那场堪称“鸿门宴”的家宴之后,郁枝和许经年之间陷入了一种奇异的平衡。
他依旧早出晚归,忙于他的商业帝国。她则待在那个空旷冰冷的公寓里,试图找回自己的节奏。父母那边暂时没有了激烈的声讨,但时不时发来的、带着试探和担忧的信息,依旧提醒着她这段婚姻的非常规开端。
客卧被她稍微改造,添置了一些柔软的抱枕和暖色调的毯子,但相对于整个公寓冷硬的基调,不过是杯水车薪。那种格格不入的疏离感,依旧无处不在。
尤其,是那面正对着巨大落地窗的、无比宽敞却空无一物的客厅主墙。
每天清晨,当第一缕阳光透过玻璃,洒在那片光洁得能倒映出人影的白色墙壁上时,郁枝都会感到一种难以言喻的浪费和……冲动。那片空白,对于一个画家来说,是绝佳的画布,是无声的邀请。
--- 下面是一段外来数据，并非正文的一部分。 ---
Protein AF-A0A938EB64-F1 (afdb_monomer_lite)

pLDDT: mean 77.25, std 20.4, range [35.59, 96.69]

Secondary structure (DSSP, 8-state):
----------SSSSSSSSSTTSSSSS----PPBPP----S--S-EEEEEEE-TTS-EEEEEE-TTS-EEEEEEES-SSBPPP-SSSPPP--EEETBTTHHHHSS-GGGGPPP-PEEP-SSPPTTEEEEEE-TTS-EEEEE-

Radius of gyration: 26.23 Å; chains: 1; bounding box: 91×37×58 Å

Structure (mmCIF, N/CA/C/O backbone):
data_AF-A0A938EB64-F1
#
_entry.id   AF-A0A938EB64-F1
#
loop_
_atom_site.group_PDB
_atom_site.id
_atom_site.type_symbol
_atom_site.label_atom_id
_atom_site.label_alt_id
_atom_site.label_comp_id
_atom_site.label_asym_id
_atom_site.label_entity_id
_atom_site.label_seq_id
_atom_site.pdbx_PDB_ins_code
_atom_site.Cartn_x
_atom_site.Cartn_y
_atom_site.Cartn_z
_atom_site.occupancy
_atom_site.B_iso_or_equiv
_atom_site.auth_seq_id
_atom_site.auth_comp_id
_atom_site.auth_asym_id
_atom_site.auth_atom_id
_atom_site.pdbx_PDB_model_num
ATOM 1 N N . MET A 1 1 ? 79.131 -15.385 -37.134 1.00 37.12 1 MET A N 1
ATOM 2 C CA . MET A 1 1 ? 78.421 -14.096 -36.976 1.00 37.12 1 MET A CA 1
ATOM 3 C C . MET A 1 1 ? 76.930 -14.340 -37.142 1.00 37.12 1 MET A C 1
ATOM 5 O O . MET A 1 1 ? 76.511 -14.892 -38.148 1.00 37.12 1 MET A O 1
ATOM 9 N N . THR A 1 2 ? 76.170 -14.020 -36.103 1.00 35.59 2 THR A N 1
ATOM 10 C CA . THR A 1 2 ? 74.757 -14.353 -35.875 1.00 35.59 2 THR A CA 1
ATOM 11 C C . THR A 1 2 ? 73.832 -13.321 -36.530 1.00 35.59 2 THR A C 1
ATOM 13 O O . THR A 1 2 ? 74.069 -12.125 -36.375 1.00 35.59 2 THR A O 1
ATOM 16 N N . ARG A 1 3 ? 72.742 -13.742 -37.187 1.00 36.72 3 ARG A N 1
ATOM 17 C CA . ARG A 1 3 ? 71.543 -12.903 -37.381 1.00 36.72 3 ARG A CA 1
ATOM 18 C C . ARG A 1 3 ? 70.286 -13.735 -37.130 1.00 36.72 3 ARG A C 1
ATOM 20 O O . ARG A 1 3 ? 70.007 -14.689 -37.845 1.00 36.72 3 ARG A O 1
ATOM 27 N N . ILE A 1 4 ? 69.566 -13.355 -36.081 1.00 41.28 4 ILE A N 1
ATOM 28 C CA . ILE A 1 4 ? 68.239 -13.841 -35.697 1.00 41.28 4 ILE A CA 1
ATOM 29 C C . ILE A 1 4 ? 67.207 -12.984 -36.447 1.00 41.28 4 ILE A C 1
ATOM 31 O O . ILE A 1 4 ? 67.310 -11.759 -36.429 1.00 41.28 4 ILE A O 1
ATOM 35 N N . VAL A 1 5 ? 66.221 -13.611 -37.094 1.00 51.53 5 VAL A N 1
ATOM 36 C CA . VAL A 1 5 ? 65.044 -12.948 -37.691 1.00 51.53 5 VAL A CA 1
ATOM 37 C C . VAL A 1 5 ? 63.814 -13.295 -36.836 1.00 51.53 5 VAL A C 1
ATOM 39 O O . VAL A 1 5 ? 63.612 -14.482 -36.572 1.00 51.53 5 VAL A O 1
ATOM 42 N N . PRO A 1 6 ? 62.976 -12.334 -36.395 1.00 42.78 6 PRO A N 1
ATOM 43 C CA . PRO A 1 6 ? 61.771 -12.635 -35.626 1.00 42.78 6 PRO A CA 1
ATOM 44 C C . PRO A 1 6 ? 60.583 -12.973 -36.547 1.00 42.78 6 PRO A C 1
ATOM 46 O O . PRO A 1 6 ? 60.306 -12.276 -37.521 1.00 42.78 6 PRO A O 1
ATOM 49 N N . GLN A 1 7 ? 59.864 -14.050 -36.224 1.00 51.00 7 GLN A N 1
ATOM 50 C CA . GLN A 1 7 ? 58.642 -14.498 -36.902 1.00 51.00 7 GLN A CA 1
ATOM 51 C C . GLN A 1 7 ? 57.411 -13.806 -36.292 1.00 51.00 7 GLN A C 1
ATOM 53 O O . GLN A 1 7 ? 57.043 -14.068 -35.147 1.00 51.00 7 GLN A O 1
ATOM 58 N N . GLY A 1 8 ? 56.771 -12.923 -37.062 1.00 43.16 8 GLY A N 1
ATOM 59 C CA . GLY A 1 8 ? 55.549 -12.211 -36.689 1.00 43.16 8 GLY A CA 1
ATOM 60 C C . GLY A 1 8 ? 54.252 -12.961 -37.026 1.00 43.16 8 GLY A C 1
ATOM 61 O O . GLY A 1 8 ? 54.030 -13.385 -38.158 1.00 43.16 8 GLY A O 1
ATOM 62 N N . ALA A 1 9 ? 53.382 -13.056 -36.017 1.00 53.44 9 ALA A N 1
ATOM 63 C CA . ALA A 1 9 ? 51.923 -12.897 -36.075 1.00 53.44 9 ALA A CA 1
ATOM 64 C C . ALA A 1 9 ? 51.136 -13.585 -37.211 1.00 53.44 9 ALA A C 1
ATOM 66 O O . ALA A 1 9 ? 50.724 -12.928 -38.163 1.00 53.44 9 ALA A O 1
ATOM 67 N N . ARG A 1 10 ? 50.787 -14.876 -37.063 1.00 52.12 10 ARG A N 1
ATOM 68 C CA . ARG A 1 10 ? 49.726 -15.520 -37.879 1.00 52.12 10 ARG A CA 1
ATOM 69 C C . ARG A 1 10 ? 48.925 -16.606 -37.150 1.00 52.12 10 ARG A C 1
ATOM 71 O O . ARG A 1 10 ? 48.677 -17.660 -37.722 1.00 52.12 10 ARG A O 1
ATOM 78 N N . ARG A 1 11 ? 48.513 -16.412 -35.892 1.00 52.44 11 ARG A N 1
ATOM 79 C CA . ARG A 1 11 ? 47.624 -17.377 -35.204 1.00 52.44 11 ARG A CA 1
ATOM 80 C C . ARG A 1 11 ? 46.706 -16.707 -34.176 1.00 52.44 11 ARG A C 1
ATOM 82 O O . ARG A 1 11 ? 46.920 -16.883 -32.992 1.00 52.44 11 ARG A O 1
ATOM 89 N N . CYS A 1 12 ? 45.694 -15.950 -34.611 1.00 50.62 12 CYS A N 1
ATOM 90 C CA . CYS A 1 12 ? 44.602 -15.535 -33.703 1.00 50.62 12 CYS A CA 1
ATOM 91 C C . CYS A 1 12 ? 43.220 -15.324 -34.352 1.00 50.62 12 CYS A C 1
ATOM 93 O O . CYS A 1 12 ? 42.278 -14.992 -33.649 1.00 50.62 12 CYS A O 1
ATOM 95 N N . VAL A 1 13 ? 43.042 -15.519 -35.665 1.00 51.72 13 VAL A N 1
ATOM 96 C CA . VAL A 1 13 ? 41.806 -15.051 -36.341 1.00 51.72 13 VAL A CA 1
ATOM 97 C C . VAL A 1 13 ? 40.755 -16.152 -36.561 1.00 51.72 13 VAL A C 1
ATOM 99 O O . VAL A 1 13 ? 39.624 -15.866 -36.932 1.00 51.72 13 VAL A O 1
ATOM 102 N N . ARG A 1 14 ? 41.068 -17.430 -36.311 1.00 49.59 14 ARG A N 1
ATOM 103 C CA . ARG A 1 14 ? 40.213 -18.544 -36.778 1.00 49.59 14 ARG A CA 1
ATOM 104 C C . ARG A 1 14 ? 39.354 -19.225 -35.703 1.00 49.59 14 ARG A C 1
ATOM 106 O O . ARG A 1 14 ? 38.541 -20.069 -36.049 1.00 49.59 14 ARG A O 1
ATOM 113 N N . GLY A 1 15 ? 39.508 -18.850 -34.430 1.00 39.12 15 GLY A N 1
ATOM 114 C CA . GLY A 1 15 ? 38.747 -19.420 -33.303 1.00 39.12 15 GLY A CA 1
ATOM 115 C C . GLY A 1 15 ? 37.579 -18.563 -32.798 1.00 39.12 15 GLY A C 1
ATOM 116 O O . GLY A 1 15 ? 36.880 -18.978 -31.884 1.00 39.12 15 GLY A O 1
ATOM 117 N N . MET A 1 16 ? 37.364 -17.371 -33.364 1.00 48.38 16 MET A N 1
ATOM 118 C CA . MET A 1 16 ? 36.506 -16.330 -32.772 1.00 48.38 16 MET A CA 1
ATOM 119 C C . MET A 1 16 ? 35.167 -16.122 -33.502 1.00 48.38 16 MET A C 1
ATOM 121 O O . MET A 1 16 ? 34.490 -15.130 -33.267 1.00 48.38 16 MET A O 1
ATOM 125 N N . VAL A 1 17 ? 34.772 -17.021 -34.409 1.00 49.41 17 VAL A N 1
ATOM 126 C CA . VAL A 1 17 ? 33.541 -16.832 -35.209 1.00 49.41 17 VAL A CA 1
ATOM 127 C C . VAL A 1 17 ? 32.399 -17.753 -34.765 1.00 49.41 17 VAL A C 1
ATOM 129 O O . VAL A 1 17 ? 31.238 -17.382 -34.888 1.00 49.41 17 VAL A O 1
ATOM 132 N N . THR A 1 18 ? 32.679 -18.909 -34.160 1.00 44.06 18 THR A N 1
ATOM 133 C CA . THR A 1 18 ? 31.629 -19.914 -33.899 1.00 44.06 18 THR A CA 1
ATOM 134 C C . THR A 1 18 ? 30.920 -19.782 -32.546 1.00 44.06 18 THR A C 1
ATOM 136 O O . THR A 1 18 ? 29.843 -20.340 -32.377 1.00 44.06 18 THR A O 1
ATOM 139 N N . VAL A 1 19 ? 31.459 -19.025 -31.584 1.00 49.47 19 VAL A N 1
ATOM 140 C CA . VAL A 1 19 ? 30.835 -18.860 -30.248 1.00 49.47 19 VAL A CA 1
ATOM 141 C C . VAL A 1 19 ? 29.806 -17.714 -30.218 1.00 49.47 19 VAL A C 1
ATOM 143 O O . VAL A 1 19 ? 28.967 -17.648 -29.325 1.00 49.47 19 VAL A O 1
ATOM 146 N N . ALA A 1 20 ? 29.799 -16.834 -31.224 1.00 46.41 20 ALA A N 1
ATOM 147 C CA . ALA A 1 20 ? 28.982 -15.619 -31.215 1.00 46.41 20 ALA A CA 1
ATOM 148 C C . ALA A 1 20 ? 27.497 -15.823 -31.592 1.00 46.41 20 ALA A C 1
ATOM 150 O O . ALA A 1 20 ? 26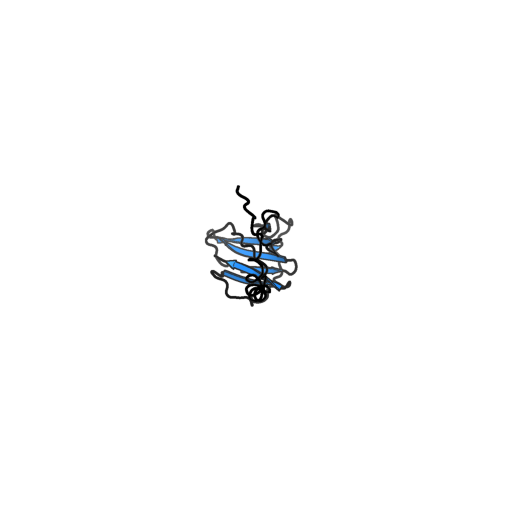.683 -14.945 -31.323 1.00 46.41 20 ALA A O 1
ATOM 151 N N . MET A 1 21 ? 27.110 -16.957 -32.189 1.00 42.00 21 MET A N 1
ATOM 152 C CA . MET A 1 21 ? 25.736 -17.143 -32.695 1.00 42.00 21 MET A CA 1
ATOM 153 C C . MET A 1 21 ? 24.727 -17.686 -31.673 1.00 42.00 21 MET A C 1
ATOM 155 O O . MET A 1 21 ? 23.528 -17.590 -31.915 1.00 42.00 21 MET A O 1
ATOM 159 N N . MET A 1 22 ? 25.159 -18.210 -30.522 1.00 42.44 22 MET A N 1
ATOM 160 C CA . MET A 1 22 ? 24.244 -18.863 -29.567 1.00 42.44 22 MET A CA 1
ATOM 161 C C . MET A 1 22 ? 23.795 -17.965 -28.399 1.00 42.44 22 MET A C 1
ATOM 163 O O . MET A 1 22 ? 23.089 -18.423 -27.507 1.00 42.44 22 MET A O 1
ATOM 167 N N . ALA A 1 23 ? 24.168 -16.681 -28.400 1.00 48.31 23 ALA A N 1
ATOM 168 C CA . ALA A 1 23 ? 23.891 -15.755 -27.295 1.00 48.31 23 ALA A CA 1
ATOM 169 C C . ALA A 1 23 ? 22.700 -14.797 -27.527 1.00 48.31 23 ALA A C 1
ATOM 171 O O . ALA A 1 23 ? 22.374 -14.008 -26.645 1.00 48.31 23 ALA A O 1
ATOM 172 N N . VAL A 1 24 ? 22.031 -14.837 -28.687 1.00 50.88 24 VAL A N 1
ATOM 173 C CA . VAL A 1 24 ? 21.076 -13.776 -29.088 1.00 50.88 24 VAL A CA 1
ATOM 174 C C . VAL A 1 24 ? 19.615 -14.050 -28.673 1.00 50.88 24 VAL A C 1
ATOM 176 O O . VAL A 1 24 ? 18.785 -13.149 -28.727 1.00 50.88 24 VAL A O 1
ATOM 179 N N . ALA A 1 25 ? 19.264 -15.245 -28.189 1.00 48.41 25 ALA A N 1
ATOM 180 C CA . ALA A 1 25 ? 17.849 -15.624 -28.029 1.00 48.41 25 ALA A CA 1
ATOM 181 C C . ALA A 1 25 ? 17.206 -15.376 -26.641 1.00 48.41 25 ALA A C 1
ATOM 183 O O . ALA A 1 25 ? 16.009 -15.601 -26.497 1.00 48.41 25 ALA A O 1
ATOM 184 N N . PHE A 1 26 ? 17.934 -14.902 -25.620 1.00 49.62 26 PHE A N 1
ATOM 185 C CA . PHE A 1 26 ? 17.416 -14.842 -24.231 1.00 49.62 26 PHE A CA 1
ATOM 186 C C . PHE A 1 26 ? 17.065 -13.437 -23.693 1.00 49.62 26 PHE A C 1
ATOM 188 O O . PHE A 1 26 ? 16.783 -13.282 -22.507 1.00 49.62 26 PHE A O 1
ATOM 195 N N . GLY A 1 27 ? 17.070 -12.395 -24.529 1.00 47.09 27 GLY A N 1
ATOM 196 C CA . GLY A 1 27 ? 17.059 -11.002 -24.052 1.00 47.09 27 GLY A CA 1
ATOM 197 C C . GLY A 1 27 ? 15.703 -10.320 -23.809 1.00 47.09 27 GLY A C 1
ATOM 198 O O . GLY A 1 27 ? 15.702 -9.174 -23.368 1.00 47.09 27 GLY A O 1
ATOM 199 N N . ALA A 1 28 ? 14.556 -10.940 -24.101 1.00 49.34 28 ALA A N 1
ATOM 200 C CA . ALA A 1 28 ? 13.307 -10.184 -24.285 1.00 49.34 28 ALA A CA 1
ATOM 201 C C . ALA A 1 28 ? 12.187 -10.476 -23.271 1.00 49.34 28 ALA A C 1
ATOM 203 O O . ALA A 1 28 ? 11.028 -10.534 -23.655 1.00 49.34 28 ALA A O 1
ATOM 204 N N . PHE A 1 29 ? 12.494 -10.599 -21.978 1.00 44.44 29 PHE A N 1
ATOM 205 C CA . PHE A 1 29 ? 11.488 -10.408 -20.919 1.00 44.44 29 PHE A CA 1
ATOM 206 C C . PHE A 1 29 ? 12.109 -9.680 -19.723 1.00 44.44 29 PHE A C 1
ATOM 208 O O . PHE A 1 29 ? 12.291 -10.239 -18.644 1.00 44.44 29 PHE A O 1
ATOM 215 N N . ALA A 1 30 ? 12.445 -8.402 -19.912 1.00 48.56 30 ALA A N 1
ATOM 216 C CA . ALA A 1 30 ? 12.707 -7.495 -18.799 1.00 48.56 30 ALA A CA 1
ATOM 217 C C . ALA A 1 30 ? 11.382 -7.222 -18.065 1.00 48.56 30 ALA A C 1
ATOM 219 O O . ALA A 1 30 ? 10.689 -6.241 -18.336 1.00 48.56 30 ALA A O 1
ATOM 220 N N . GLY A 1 31 ? 10.993 -8.126 -17.162 1.00 52.66 31 GLY A N 1
ATOM 221 C CA . GLY A 1 31 ? 9.938 -7.847 -16.196 1.00 52.66 31 GLY A CA 1
ATOM 222 C C . GLY A 1 31 ? 10.313 -6.585 -15.424 1.00 52.66 31 GLY A C 1
ATOM 223 O O . GLY A 1 31 ? 11.446 -6.461 -14.956 1.00 52.66 31 GLY A O 1
ATOM 224 N N . LYS A 1 32 ? 9.393 -5.617 -15.327 1.00 46.41 32 LYS A N 1
ATOM 225 C CA . LYS A 1 32 ? 9.610 -4.428 -14.498 1.00 46.41 32 LYS A CA 1
ATOM 226 C C . LYS A 1 32 ? 9.952 -4.908 -13.089 1.00 46.41 32 LYS A C 1
ATOM 228 O O . LYS A 1 32 ? 9.132 -5.585 -12.471 1.00 46.41 32 LYS A O 1
ATOM 233 N N . ALA A 1 33 ? 11.155 -4.606 -12.601 1.00 48.88 33 ALA A N 1
ATOM 234 C CA . ALA A 1 33 ? 11.514 -4.956 -11.238 1.00 48.88 33 ALA A CA 1
ATOM 235 C C . ALA A 1 33 ? 10.506 -4.273 -10.298 1.00 48.88 33 ALA A C 1
ATOM 237 O O . ALA A 1 33 ? 10.201 -3.085 -10.442 1.00 48.88 33 ALA A O 1
ATOM 238 N N . ALA A 1 34 ? 9.927 -5.047 -9.385 1.00 56.62 34 ALA A N 1
ATOM 239 C CA . ALA A 1 34 ? 9.123 -4.526 -8.292 1.00 56.62 34 ALA A CA 1
ATOM 240 C C . ALA A 1 34 ? 10.075 -4.142 -7.154 1.00 56.62 34 ALA A C 1
ATOM 242 O O . ALA A 1 34 ? 11.049 -4.847 -6.888 1.00 56.62 34 ALA A O 1
ATOM 243 N N . THR A 1 35 ? 9.835 -3.006 -6.504 1.00 59.53 35 THR A N 1
ATOM 244 C CA . THR A 1 35 ? 10.573 -2.639 -5.292 1.00 59.53 35 THR A CA 1
ATOM 245 C C . THR A 1 35 ? 9.782 -3.184 -4.112 1.00 59.53 35 THR A C 1
ATOM 247 O O . THR A 1 35 ? 8.565 -3.029 -4.073 1.00 59.53 35 THR A O 1
ATOM 250 N N . SER A 1 36 ? 10.454 -3.853 -3.181 1.00 63.00 36 SER A N 1
ATOM 251 C CA . SER A 1 36 ? 9.845 -4.351 -1.947 1.00 63.00 36 SER A CA 1
ATOM 252 C C . SER A 1 36 ? 10.318 -3.467 -0.800 1.00 63.00 36 SER A C 1
ATOM 254 O O . SER A 1 36 ? 11.521 -3.282 -0.617 1.00 63.00 36 SER A O 1
ATOM 256 N N . GLN A 1 37 ? 9.385 -2.903 -0.032 1.00 72.31 37 GLN A N 1
ATOM 257 C CA . GLN A 1 37 ? 9.698 -2.087 1.141 1.00 72.31 37 GLN A CA 1
ATOM 258 C C . GLN A 1 37 ? 8.895 -2.592 2.342 1.00 72.31 37 GLN A C 1
ATOM 260 O O . GLN A 1 37 ? 7.675 -2.728 2.226 1.00 72.31 37 GLN A O 1
ATOM 265 N N . PRO A 1 38 ? 9.542 -2.850 3.492 1.00 75.50 38 PRO A N 1
ATOM 266 C CA . PRO A 1 38 ? 8.839 -3.325 4.672 1.00 75.50 38 PRO A CA 1
ATOM 267 C C . PRO A 1 38 ? 7.908 -2.242 5.227 1.00 75.50 38 PRO A C 1
ATOM 269 O O . PRO A 1 38 ? 8.265 -1.061 5.302 1.00 75.50 38 PRO A O 1
ATOM 272 N N . LEU A 1 39 ? 6.718 -2.659 5.661 1.00 76.38 39 LEU A N 1
ATOM 273 C CA . LEU A 1 39 ? 5.854 -1.842 6.508 1.00 76.38 39 LEU A CA 1
ATOM 274 C C . LEU A 1 39 ? 6.323 -1.986 7.959 1.00 76.38 39 LEU A C 1
ATOM 276 O O . LEU A 1 39 ? 6.616 -3.083 8.419 1.00 76.38 39 LEU A O 1
ATOM 280 N N . GLY A 1 40 ? 6.404 -0.879 8.700 1.00 76.00 40 GLY A N 1
ATOM 281 C CA . GLY A 1 40 ? 7.036 -0.848 10.028 1.00 76.00 40 GLY A CA 1
ATOM 282 C C . GLY A 1 40 ? 6.271 -1.555 11.158 1.00 76.00 40 GLY A C 1
ATOM 283 O O . GLY A 1 40 ? 6.649 -1.418 12.318 1.00 76.00 40 GLY A O 1
ATOM 284 N N . ASN A 1 41 ? 5.175 -2.260 10.868 1.00 76.12 41 ASN A N 1
ATOM 285 C CA . ASN A 1 41 ? 4.399 -3.009 11.854 1.00 76.12 41 AS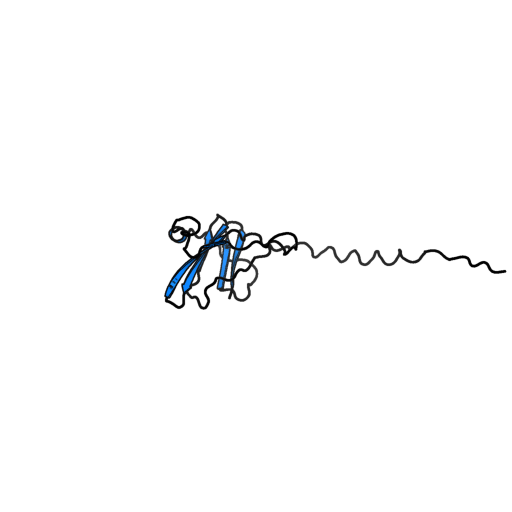N A CA 1
ATOM 286 C C . ASN A 1 41 ? 4.470 -4.507 11.542 1.00 76.12 41 ASN A C 1
ATOM 288 O O . ASN A 1 41 ? 4.119 -4.918 10.441 1.00 76.12 41 ASN A O 1
ATOM 292 N N . LEU A 1 42 ? 4.877 -5.292 12.537 1.00 74.06 42 LEU A N 1
ATOM 293 C C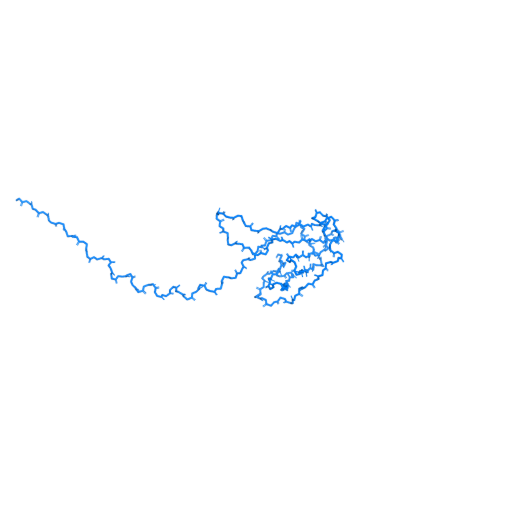A . LEU A 1 42 ? 4.892 -6.755 12.498 1.00 74.06 42 LEU A CA 1
ATOM 294 C C . LEU A 1 42 ? 3.588 -7.317 13.095 1.00 74.06 42 LEU A C 1
ATOM 296 O O . LEU A 1 42 ? 2.876 -6.597 13.802 1.00 74.06 42 LEU A O 1
ATOM 300 N N . ASP A 1 43 ? 3.283 -8.585 12.808 1.00 77.81 43 ASP A N 1
ATOM 301 C CA . ASP A 1 43 ? 2.143 -9.342 13.360 1.00 77.81 43 ASP A CA 1
ATOM 302 C C . ASP A 1 43 ? 0.772 -8.666 13.186 1.00 77.81 43 ASP A C 1
ATOM 304 O O . ASP A 1 43 ? -0.000 -8.481 14.134 1.00 77.81 43 ASP A O 1
ATOM 308 N N . VAL A 1 44 ? 0.464 -8.267 11.954 1.00 87.56 44 VAL A N 1
ATOM 309 C CA . VAL A 1 44 ? -0.787 -7.584 11.602 1.00 87.56 44 VAL A CA 1
ATOM 310 C C . VAL A 1 44 ? -1.843 -8.560 11.074 1.00 87.56 44 VAL A C 1
ATOM 312 O O . VAL A 1 44 ? -1.520 -9.625 10.554 1.00 87.56 44 VAL A O 1
ATOM 315 N N . ARG A 1 45 ? -3.124 -8.199 11.204 1.00 91.00 45 ARG A N 1
ATOM 316 C CA . ARG A 1 45 ? -4.279 -8.994 10.743 1.00 91.00 45 ARG A CA 1
ATOM 317 C C . ARG A 1 45 ? -5.193 -8.175 9.832 1.00 91.00 45 ARG A C 1
ATOM 319 O O . ARG A 1 45 ? -5.011 -6.965 9.702 1.00 91.00 45 ARG A O 1
ATOM 326 N N . ASP A 1 46 ? -6.170 -8.831 9.206 1.00 92.56 46 ASP A N 1
ATOM 327 C CA . ASP A 1 46 ? -7.183 -8.207 8.338 1.00 92.56 46 ASP A CA 1
ATOM 328 C C . ASP A 1 46 ? -6.567 -7.311 7.251 1.00 92.56 46 ASP A C 1
ATOM 330 O O . ASP A 1 46 ? -7.009 -6.177 7.019 1.00 92.56 46 ASP A O 1
ATOM 334 N N . VAL A 1 47 ? -5.471 -7.791 6.659 1.00 94.38 47 VAL A N 1
ATOM 335 C CA . VAL A 1 47 ? -4.688 -7.043 5.678 1.00 94.38 47 VAL A CA 1
ATOM 336 C C . VAL A 1 47 ? -5.470 -6.957 4.373 1.00 94.38 47 VAL A C 1
ATOM 338 O O . VAL A 1 47 ? -5.897 -7.970 3.827 1.00 94.38 47 VAL A O 1
ATOM 341 N N . THR A 1 48 ? -5.634 -5.745 3.853 1.00 95.38 48 THR A N 1
ATOM 342 C CA . THR A 1 48 ? -6.269 -5.494 2.558 1.00 95.38 48 THR A CA 1
ATOM 343 C C . THR A 1 48 ? -5.406 -4.569 1.718 1.00 95.38 48 THR A C 1
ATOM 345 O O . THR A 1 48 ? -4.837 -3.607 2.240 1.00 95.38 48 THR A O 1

可这里是许经年的领地,每一寸设计都彰显着他极简、克制的审美。她不确定,自己那些浓烈、随性、甚至带着些狂放不羁的笔触,是否会玷污了这里的“完美”。
这个念头在她心里盘旋了好几天,像一只被禁锢的鸟,扑棱着翅膀想要挣脱。
终于,在一个阳光格外明媚的早晨,看着那片被金色光芒点亮的、空荡荡的墙壁,郁枝内心的创作欲望压倒了一切谨慎。
她深吸一口气,拿出手机,找到了那个只有一个“许”字的联系人。编辑信息,删除,再编辑。
「客厅那面主墙,有点空。我可以在上面画点东西吗?」
信息发送出去后,她紧张地握着手机,等待着可能的拒绝,或者石沉大海。
出乎意料,几分钟后,回复来了。依旧简短。
「随你。」
简单的两个字,却像是一把钥匙,瞬间打开了某种枷锁。
郁枝的心雀跃起来,一种久违的创作热情在胸腔里涌动。她几乎是立刻冲进临时充当画材堆放间的小客房,翻找出最大的画布框、各色丙烯颜料、调色盘和一大堆画笔。
她没有选择直接在墙上作画,出于一种下意识的尊重——或许也是为自己留一条退路。她决定先在一张巨大的画布上创作,完成后再挂上去。
接下来的几天,郁枝完全沉浸在了创作的世界里。她将画架支在那面空墙前,调色盘上挤满了饱满的、充满生命力的颜色——铬黄、镉橙、那不勒斯黄、永固绿……
她要画向日葵。
不是温室里的娇花,而是生长在旷野之中,迎着烈日,茎秆粗壮,花盘饱满,带着一种野蛮、蓬勃、不屈不挠生命力的向日葵。
音乐在公寓里流淌,是她喜欢的轻摇滚。她穿着沾满颜料的旧T恤和工装裤,赤着脚,站在画布前,时而凝神细描,时而挥洒泼溅。颜料弄脏了脚下昂贵的地毯,她也顾不上了,整个人仿佛回到了那个自由自在的画室。
许经年回来时,看到的往往就是这样的景象。
女孩背对着他,纤细的身影在巨大的画布前显得格外专注。她的发丝随意挽起,露出白皙的后颈,上面可能还蹭到了一点柠檬黄。空气中弥漫着松节油和颜料特有的气味,与他熟悉的冷冽洁净格格不入。
他没有打扰她,只是沉默地站在玄关处,目光掠过她忙碌的背影,落在那片逐渐被绚烂色彩覆盖的画布上,眼神深邃难辨。
郁枝偶尔会在他回家时,从创作的世界里短暂抽离,有些不好意思地打招呼:“你回来了。”她会下意识地想收拾一下周围的狼藉。
“不用管我。”他总是这句话,然后便径直走向自己的卧室或者……书房。
那扇门,依旧紧闭。
经过几天的奋战,巨幅向日葵终于完成了。
那是怎样一片热烈到几乎要灼伤眼睛的金色啊!巨大的花盘仿佛在旋转,追逐着并不存在的太阳,厚重的油彩堆叠出强烈的质感,笔触大胆而充满力量。它们拥挤着,盛放着,充满了原始的、几乎要破框而出的生命力,与窗外冰冷规整的城市森林形成了极其强烈的视觉冲击。